[SERVER-30391] Add QoS features to MongoDB Created: 28/Jul/17  Updated: 06/Dec/22  Resolved: 08/Dec/21

Status: Closed
Project: Core Server
Component/s: Usability
Affects Version/s: None
Fix Version/s: None

Type: Improvement Priority: Major - P3
Reporter: Karolin Varner Assignee: Backlog - Service Architecture
Resolution: Won't Do Votes: 1
Labels: None
Remaining Estimate: Not Specified
Time Spent: Not Specified
Original Estimate: Not Specified

Assigned Teams:
Service Arch
Participants:

 Description   

I am currently writing an application that generates sustained, heavy writes for about one hour at >200Mbit/s. This application is regularly causing performance issues on the mongodb side.

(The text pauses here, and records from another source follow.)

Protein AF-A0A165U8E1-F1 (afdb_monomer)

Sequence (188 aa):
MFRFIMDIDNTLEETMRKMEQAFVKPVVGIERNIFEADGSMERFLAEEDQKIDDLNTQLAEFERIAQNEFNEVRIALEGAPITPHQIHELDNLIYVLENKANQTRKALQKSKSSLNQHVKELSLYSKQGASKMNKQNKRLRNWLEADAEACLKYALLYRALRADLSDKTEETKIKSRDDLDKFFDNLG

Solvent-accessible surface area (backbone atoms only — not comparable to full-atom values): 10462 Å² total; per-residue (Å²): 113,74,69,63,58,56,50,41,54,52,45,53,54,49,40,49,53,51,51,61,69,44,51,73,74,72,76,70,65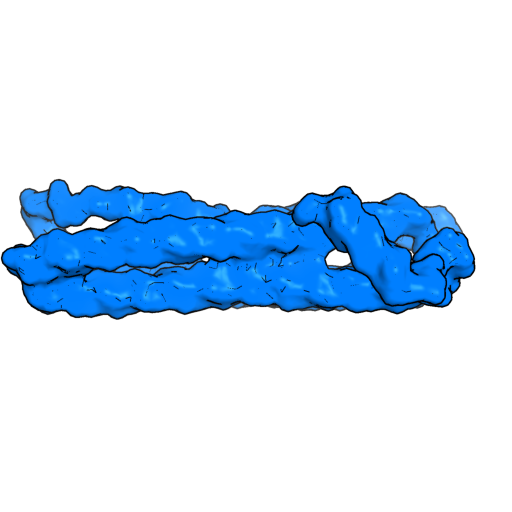,85,81,70,80,88,78,74,92,80,81,44,75,65,57,55,51,51,54,54,51,50,52,50,53,51,51,52,53,46,49,54,50,31,54,51,49,53,53,51,42,52,52,51,51,50,54,50,59,74,71,50,93,81,51,76,65,58,55,50,54,52,51,50,52,29,49,54,28,43,53,48,18,51,51,32,47,53,48,46,58,55,41,54,58,56,54,52,48,53,32,53,60,38,41,78,80,30,64,68,58,18,52,52,50,47,52,51,52,50,52,50,46,53,48,38,50,51,53,21,48,52,29,42,52,54,24,51,52,50,49,53,51,52,53,61,50,26,68,72,38,88,92,52,51,74,86,44,72,67,55,53,50,54,53,56,68,73,69,114

pLDDT: mean 73.1, std 14.59, range [34.38, 90.19]

Mean predicted aligned error: 11.15 Å

Secondary structure (DSSP, 8-state):
-HHHHHHHHHHHHHHHHHHHHHSPPP-----------SS-HHHHHHHHHHHHHHHHHHHHHHHHHHHHHHHHHHHHHHSSPPPHHHHHHHHHHHHHHHHHHHHHHHHHHHHHHHHHHHHHHHHTT-HHHHHHHHHHHHHHHHHHHHHHHHHHHHHHHHHHHHHHHHHHSTTS---SHHHHHHHHHTT-

Nearest PDB structures (foldseek):
  5msj-assembly2_H  TM=3.711E-01  e=5.737E+00  Mus musculus
  6r1j-assembly1_J-2  TM=2.034E-01  e=9.439E-01  Aeromonas hydrophila J-1
  5msj-assembly4_a  TM=2.692E-01  e=2.844E+00  Mus musculus
  6dfk-assembly2_N  TM=2.281E-01  e=2.327E+00  Plasmodium falciparum 3D7
  5mx5-assembly2_H  TM=2.598E-01  e=7.011E+00  Mus musculus

Foldseek 3Di:
DVVLQVLLVVLLVVLLVVLVVLQDDQPQACPDPCDDPDDDLVVVLVVLVVVLVVLVVSLVVSLVSLVVSLVVNLVSLVPDQDDPVSLVSLVVLLLVLQVSLVVLVVSLVVNVVVLVVVLVVVCVPDVVSSVSSVVSSVSVSVSSNSSSVSSNVSSVSSVVSSQVSLVVDPVRHPPDPVSVVVVVVVSD

Radius of gyration: 21.57 Å; Cα contacts (8 Å, |Δi|>4): 132; chains: 1; bounding box: 46×36×60 Å

Structure (mmCIF, N/CA/C/O backbone):
data_AF-A0A165U8E1-F1
#
_entry.id   AF-A0A165U8E1-F1
#
loop_
_atom_site.group_PDB
_atom_site.id
_atom_site.type_symbol
_atom_site.label_atom_id
_atom_site.label_alt_id
_atom_site.label_comp_id
_atom_site.label_asym_id
_atom_site.label_entity_id
_atom_site.label_seq_id
_atom_site.pdbx_PDB_ins_code
_atom_site.Cartn_x
_atom_site.Cartn_y
_atom_site.Cartn_z
_atom_site.occupancy
_atom_site.B_iso_or_equiv
_atom_site.auth_seq_id
_atom_site.auth_comp_id
_atom_site.auth_asym_id
_atom_site.auth_atom_id
_atom_site.pdbx_PDB_model_num
ATOM 1 N N . MET A 1 1 ? 21.571 10.385 -27.779 1.00 41.25 1 MET A N 1
ATOM 2 C CA . MET A 1 1 ? 21.739 9.095 -27.076 1.00 41.25 1 MET A CA 1
ATOM 3 C C . MET A 1 1 ? 21.942 9.292 -25.575 1.00 41.25 1 MET A C 1
ATOM 5 O O . MET A 1 1 ? 21.066 8.875 -24.842 1.00 41.25 1 MET A O 1
ATOM 9 N N . PHE A 1 2 ? 22.964 10.030 -25.114 1.00 36.56 2 PHE A N 1
ATOM 10 C CA . PHE A 1 2 ? 23.179 10.314 -23.676 1.00 36.56 2 PHE A CA 1
ATOM 11 C C . PHE A 1 2 ? 22.030 11.042 -22.946 1.00 36.56 2 PHE A C 1
ATOM 13 O O . PHE A 1 2 ? 21.851 10.832 -21.756 1.00 36.56 2 PHE A O 1
ATOM 20 N N . ARG A 1 3 ? 21.231 11.865 -23.643 1.00 39.47 3 ARG A N 1
ATOM 21 C CA . ARG A 1 3 ? 20.087 12.581 -23.042 1.00 39.47 3 ARG A CA 1
ATOM 22 C C . ARG A 1 3 ? 18.949 11.645 -22.598 1.00 39.47 3 ARG A C 1
ATOM 24 O O . ARG A 1 3 ? 18.412 11.843 -21.527 1.00 39.47 3 ARG A O 1
ATOM 31 N N . PHE A 1 4 ? 18.661 10.598 -23.376 1.00 45.91 4 PHE A N 1
ATOM 32 C CA . PHE A 1 4 ? 17.573 9.651 -23.086 1.00 45.91 4 PHE A CA 1
ATOM 33 C C . PHE A 1 4 ? 17.900 8.689 -21.935 1.00 45.91 4 PHE A C 1
ATOM 35 O O . PHE A 1 4 ? 17.009 8.312 -21.190 1.00 45.91 4 PHE A O 1
ATOM 42 N N . ILE A 1 5 ? 19.173 8.307 -21.774 1.00 51.28 5 ILE A N 1
ATOM 43 C CA . ILE A 1 5 ? 19.611 7.417 -20.684 1.00 51.28 5 ILE A CA 1
ATOM 44 C C . ILE A 1 5 ? 19.511 8.146 -19.333 1.00 51.28 5 ILE A C 1
ATOM 46 O O . ILE A 1 5 ? 18.982 7.587 -18.381 1.00 51.28 5 ILE A O 1
ATOM 50 N N . MET A 1 6 ? 19.927 9.418 -19.289 1.00 56.72 6 MET A N 1
ATOM 51 C CA . MET A 1 6 ? 19.822 10.276 -18.099 1.00 56.72 6 MET A CA 1
ATOM 52 C C . MET A 1 6 ? 18.364 10.536 -17.681 1.00 56.72 6 MET A C 1
ATOM 54 O O . MET A 1 6 ? 18.087 10.678 -16.496 1.00 56.72 6 MET A O 1
ATOM 58 N N . ASP A 1 7 ? 17.432 10.589 -18.639 1.00 70.38 7 ASP A N 1
ATOM 59 C CA . ASP A 1 7 ? 16.009 10.820 -18.359 1.00 70.38 7 ASP A CA 1
ATOM 60 C C . ASP A 1 7 ? 15.339 9.608 -17.680 1.00 70.38 7 ASP A C 1
ATOM 62 O O . ASP A 1 7 ? 14.475 9.802 -16.827 1.00 70.38 7 ASP A O 1
ATOM 66 N N . ILE A 1 8 ? 15.748 8.368 -17.991 1.00 69.62 8 ILE A N 1
ATOM 67 C CA . ILE A 1 8 ? 15.185 7.154 -17.362 1.00 69.62 8 ILE A CA 1
ATOM 68 C C . ILE A 1 8 ? 15.662 7.011 -15.916 1.00 69.62 8 ILE A C 1
ATOM 70 O O . ILE A 1 8 ? 14.837 6.773 -15.036 1.00 69.62 8 ILE A O 1
ATOM 74 N N . ASP A 1 9 ? 16.964 7.188 -15.667 1.00 74.00 9 ASP A N 1
ATOM 75 C CA . ASP A 1 9 ? 17.532 7.085 -14.315 1.00 74.00 9 ASP A CA 1
ATOM 76 C C . ASP A 1 9 ? 16.891 8.136 -13.392 1.00 74.00 9 ASP A C 1
ATOM 78 O O . ASP A 1 9 ? 16.398 7.796 -12.318 1.00 74.00 9 ASP A O 1
ATOM 82 N N . ASN A 1 10 ? 16.763 9.384 -13.868 1.00 80.56 10 ASN A N 1
ATOM 83 C CA . ASN A 1 10 ? 16.061 10.449 -13.145 1.00 80.56 10 ASN A CA 1
ATOM 84 C C . ASN A 1 10 ? 14.583 10.114 -12.889 1.00 80.56 10 ASN A C 1
ATOM 86 O O . ASN A 1 10 ? 14.066 10.423 -11.818 1.00 80.56 10 ASN A O 1
ATOM 90 N N . THR A 1 11 ? 13.896 9.493 -13.856 1.00 79.88 11 THR A N 1
ATOM 91 C CA . THR A 1 11 ? 12.483 9.108 -13.704 1.00 79.88 11 THR A CA 1
ATOM 92 C C . THR A 1 11 ? 12.326 8.045 -12.618 1.00 79.88 11 THR A C 1
ATOM 94 O O . THR A 1 11 ? 11.460 8.178 -11.761 1.00 79.88 11 THR A O 1
ATOM 97 N N . LEU A 1 12 ? 13.185 7.020 -12.600 1.00 79.25 12 LEU A N 1
ATOM 98 C CA . LEU A 1 12 ? 13.139 5.959 -11.590 1.00 79.25 12 LEU A CA 1
ATOM 99 C C . LEU A 1 12 ? 13.479 6.485 -10.188 1.00 79.25 12 LEU A C 1
ATOM 101 O O . LEU A 1 12 ? 12.741 6.198 -9.242 1.00 79.25 12 LEU A O 1
ATOM 105 N N . GLU A 1 13 ? 14.526 7.305 -10.055 1.00 82.00 13 GLU A N 1
ATOM 106 C CA . GLU A 1 13 ? 14.892 7.941 -8.781 1.00 82.00 13 GLU A CA 1
ATOM 107 C C . GLU A 1 13 ? 13.769 8.848 -8.259 1.00 82.00 13 GLU A C 1
ATOM 109 O O . GLU A 1 13 ? 13.403 8.810 -7.079 1.00 82.00 13 GLU A O 1
ATOM 114 N N . GLU A 1 14 ? 13.182 9.662 -9.139 1.00 82.94 14 GLU A N 1
ATOM 115 C CA . GLU A 1 14 ? 12.100 10.560 -8.762 1.00 82.94 14 GLU A CA 1
ATOM 116 C C . GLU A 1 14 ? 10.820 9.795 -8.401 1.00 82.94 14 GLU A C 1
ATOM 118 O O . GLU A 1 14 ? 10.171 10.141 -7.407 1.00 82.94 14 GLU A O 1
ATOM 123 N N . THR A 1 15 ? 10.491 8.728 -9.130 1.00 79.88 15 THR A N 1
ATOM 124 C CA . THR A 1 15 ? 9.395 7.823 -8.780 1.00 79.88 15 THR A CA 1
ATOM 125 C C . THR A 1 15 ? 9.624 7.190 -7.413 1.00 79.88 15 THR A C 1
ATOM 127 O O . THR A 1 15 ? 8.725 7.244 -6.573 1.00 79.88 15 THR A O 1
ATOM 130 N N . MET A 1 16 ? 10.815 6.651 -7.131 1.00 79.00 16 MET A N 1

It currently runs relatively fine on our atlas production setup using write-concern: majority and a single insertation thread, but it is causing very high loads (>90% disk utilization) on our test setup. This is in would be desired (maxing out the server's resources is good because we get more performance), but we had a db crash in the past (https://jira.mongodb.org/browse/MMSSUPPORT-14543 caused probably by a performance difference between the primary and replication – https://jira.mongodb.org/browse/SERVER-24242) and we are still not sure this could not happen again.

In addition, using write-concern: majority causes a significant latency wich seems to be slowing down our application by a lot (now taking 3h instead of 1h since I activated this).

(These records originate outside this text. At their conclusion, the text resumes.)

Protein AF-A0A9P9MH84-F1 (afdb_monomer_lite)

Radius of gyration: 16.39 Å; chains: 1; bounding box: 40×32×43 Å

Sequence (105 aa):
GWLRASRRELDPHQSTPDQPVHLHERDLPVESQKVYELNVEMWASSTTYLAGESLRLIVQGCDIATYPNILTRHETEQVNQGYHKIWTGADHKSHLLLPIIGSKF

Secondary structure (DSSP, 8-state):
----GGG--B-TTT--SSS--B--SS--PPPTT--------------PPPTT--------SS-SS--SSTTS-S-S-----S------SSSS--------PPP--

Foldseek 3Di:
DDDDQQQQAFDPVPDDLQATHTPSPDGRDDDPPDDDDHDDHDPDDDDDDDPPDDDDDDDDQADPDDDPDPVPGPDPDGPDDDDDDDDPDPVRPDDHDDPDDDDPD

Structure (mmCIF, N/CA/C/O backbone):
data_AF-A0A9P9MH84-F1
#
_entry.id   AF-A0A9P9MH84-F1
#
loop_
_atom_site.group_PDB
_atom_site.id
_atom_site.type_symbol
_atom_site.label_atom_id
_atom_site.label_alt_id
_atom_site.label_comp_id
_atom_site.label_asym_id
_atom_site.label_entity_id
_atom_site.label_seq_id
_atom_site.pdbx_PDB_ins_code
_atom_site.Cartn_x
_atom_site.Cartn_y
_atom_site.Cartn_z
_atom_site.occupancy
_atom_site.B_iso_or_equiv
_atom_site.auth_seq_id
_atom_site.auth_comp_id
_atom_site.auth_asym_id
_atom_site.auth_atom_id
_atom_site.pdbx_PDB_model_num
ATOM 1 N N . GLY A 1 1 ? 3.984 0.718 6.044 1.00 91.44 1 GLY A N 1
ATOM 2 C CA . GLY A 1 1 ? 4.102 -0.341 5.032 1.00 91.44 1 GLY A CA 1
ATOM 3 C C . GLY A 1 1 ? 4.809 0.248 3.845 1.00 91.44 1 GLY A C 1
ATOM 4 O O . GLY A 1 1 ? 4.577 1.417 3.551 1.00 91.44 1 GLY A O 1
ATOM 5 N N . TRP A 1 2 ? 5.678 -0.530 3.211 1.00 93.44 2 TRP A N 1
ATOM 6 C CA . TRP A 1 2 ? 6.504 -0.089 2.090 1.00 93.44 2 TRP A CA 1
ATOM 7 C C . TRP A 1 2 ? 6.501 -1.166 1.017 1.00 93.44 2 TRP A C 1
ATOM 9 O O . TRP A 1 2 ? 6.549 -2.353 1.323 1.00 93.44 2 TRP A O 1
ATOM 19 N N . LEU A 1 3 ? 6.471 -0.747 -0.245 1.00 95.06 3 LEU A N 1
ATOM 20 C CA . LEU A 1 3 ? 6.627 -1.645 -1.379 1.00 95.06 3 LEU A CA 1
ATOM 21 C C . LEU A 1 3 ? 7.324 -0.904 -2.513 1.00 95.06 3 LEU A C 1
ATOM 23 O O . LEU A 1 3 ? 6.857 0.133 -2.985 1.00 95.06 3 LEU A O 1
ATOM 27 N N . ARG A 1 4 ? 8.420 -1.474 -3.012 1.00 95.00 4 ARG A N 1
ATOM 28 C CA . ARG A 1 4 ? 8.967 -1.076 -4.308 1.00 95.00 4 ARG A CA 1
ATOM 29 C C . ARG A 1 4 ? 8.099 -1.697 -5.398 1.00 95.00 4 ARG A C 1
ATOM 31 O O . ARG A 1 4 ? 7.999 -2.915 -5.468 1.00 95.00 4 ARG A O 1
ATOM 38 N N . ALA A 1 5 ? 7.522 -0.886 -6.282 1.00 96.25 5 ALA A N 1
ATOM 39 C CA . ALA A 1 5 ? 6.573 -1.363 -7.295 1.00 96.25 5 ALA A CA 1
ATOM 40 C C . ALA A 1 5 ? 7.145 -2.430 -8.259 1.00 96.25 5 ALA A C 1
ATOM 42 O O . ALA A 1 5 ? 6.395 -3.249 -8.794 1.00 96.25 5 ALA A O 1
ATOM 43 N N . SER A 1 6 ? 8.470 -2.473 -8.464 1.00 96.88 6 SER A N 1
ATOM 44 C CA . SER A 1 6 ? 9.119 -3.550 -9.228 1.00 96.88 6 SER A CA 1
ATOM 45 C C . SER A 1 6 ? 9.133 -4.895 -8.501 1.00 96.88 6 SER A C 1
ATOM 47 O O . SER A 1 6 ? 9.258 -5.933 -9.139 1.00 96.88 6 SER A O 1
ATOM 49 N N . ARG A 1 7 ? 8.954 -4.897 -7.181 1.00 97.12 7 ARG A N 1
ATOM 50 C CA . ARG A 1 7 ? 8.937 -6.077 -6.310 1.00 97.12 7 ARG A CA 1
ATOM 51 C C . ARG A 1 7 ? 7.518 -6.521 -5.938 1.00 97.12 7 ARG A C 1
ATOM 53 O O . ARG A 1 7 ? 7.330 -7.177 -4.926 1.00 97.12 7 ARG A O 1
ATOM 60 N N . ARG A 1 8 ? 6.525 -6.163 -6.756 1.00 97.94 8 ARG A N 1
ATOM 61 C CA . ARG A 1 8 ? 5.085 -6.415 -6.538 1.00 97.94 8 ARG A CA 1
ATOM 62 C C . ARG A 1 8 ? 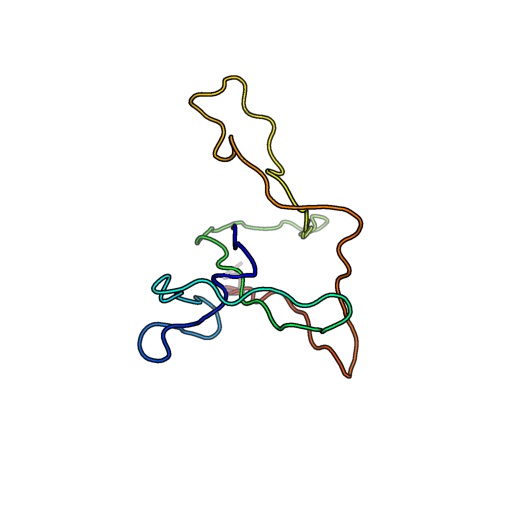4.625 -7.870 -6.708 1.00 97.94 8 ARG A C 1
ATOM 64 O O . ARG A 1 8 ? 3.434 -8.132 -6.623 1.00 97.94 8 ARG A O 1
ATOM 71 N N . GLU A 1 9 ? 5.522 -8.789 -7.052 1.00 98.31 9 GLU A N 1
ATOM 72 C CA . GLU A 1 9 ? 5.156 -10.185 -7.298 1.00 98.31 9 GLU A CA 1
ATOM 73 C C . GLU A 1 9 ? 4.823 -10.884 -5.977 1.00 98.31 9 GLU A C 1
ATOM 75 O O . GLU A 1 9 ? 5.669 -10.948 -5.084 1.00 98.31 9 GLU A O 1
ATOM 80 N N . LEU A 1 10 ? 3.587 -11.370 -5.858 1.00 98.38 10 LEU A N 1
ATOM 81 C CA . LEU A 1 10 ? 3.090 -12.050 -4.667 1.00 98.38 10 LEU A CA 1
ATOM 82 C C . LEU A 1 10 ? 3.473 -13.529 -4.658 1.00 98.38 10 LEU A C 1
ATOM 84 O O . LEU A 1 10 ? 3.492 -14.180 -5.702 1.00 98.38 10 LEU A O 1
ATOM 88 N N . ASP A 1 11 ? 3.688 -14.063 -3.462 1.00 98.38 11 ASP A N 1
ATOM 89 C CA . ASP A 1 11 ? 3.688 -15.495 -3.200 1.00 98.38 11 ASP A CA 1
ATOM 90 C C . ASP A 1 11 ? 2.228 -15.976 -3.077 1.00 98.38 11 ASP A C 1
ATOM 92 O O . ASP A 1 11 ? 1.546 -15.601 -2.115 1.00 98.38 11 ASP A O 1
ATOM 96 N N . PRO A 1 12 ? 1.717 -16.797 -4.014 1.00 97.38 12 PRO A N 1
ATOM 97 C CA . PRO A 1 12 ? 0.323 -17.237 -4.007 1.00 97.38 12 PRO A CA 1
ATOM 98 C C . PRO A 1 12 ? 0.006 -18.248 -2.896 1.00 97.38 12 PRO A C 1
ATOM 100 O O . PRO A 1 12 ? -1.167 -18.505 -2.632 1.00 97.38 12 PRO A O 1
ATOM 103 N N . HIS A 1 13 ? 1.022 -18.852 -2.275 1.00 98.19 13 HIS A N 1
ATOM 104 C CA . HIS A 1 13 ? 0.854 -19.846 -1.217 1.00 98.19 13 HIS A CA 1
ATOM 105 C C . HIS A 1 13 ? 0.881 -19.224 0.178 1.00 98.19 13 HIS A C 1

It would be very useful if there was a way to explicitly mark operations as high-impact/best-effort/background jobs. Mongodb should make sure that all operations that are not marked in such a way are given priority before the high-impact tasks. Mongodb should also make sure that high-impact operations can never overtax the server; these operations should either be rejected or blocked until enough resources are available to process them.

(Blocking would be very useful because then on my side I could write a scheduler that reduces the number of insertation threads or throttles them when many jobs are rejected).

This way it would be possible to operate high-load jobs at maximum efficiency without stealing resources from routine operations.



 Comments   
Comment by Karolin Varner [ 08/Aug/17 ]

Yup, that's why I filed the ticket.

Thank you for formatting the ticket well

Comment by Ramon Fernandez Marina [ 07/Aug/17 ]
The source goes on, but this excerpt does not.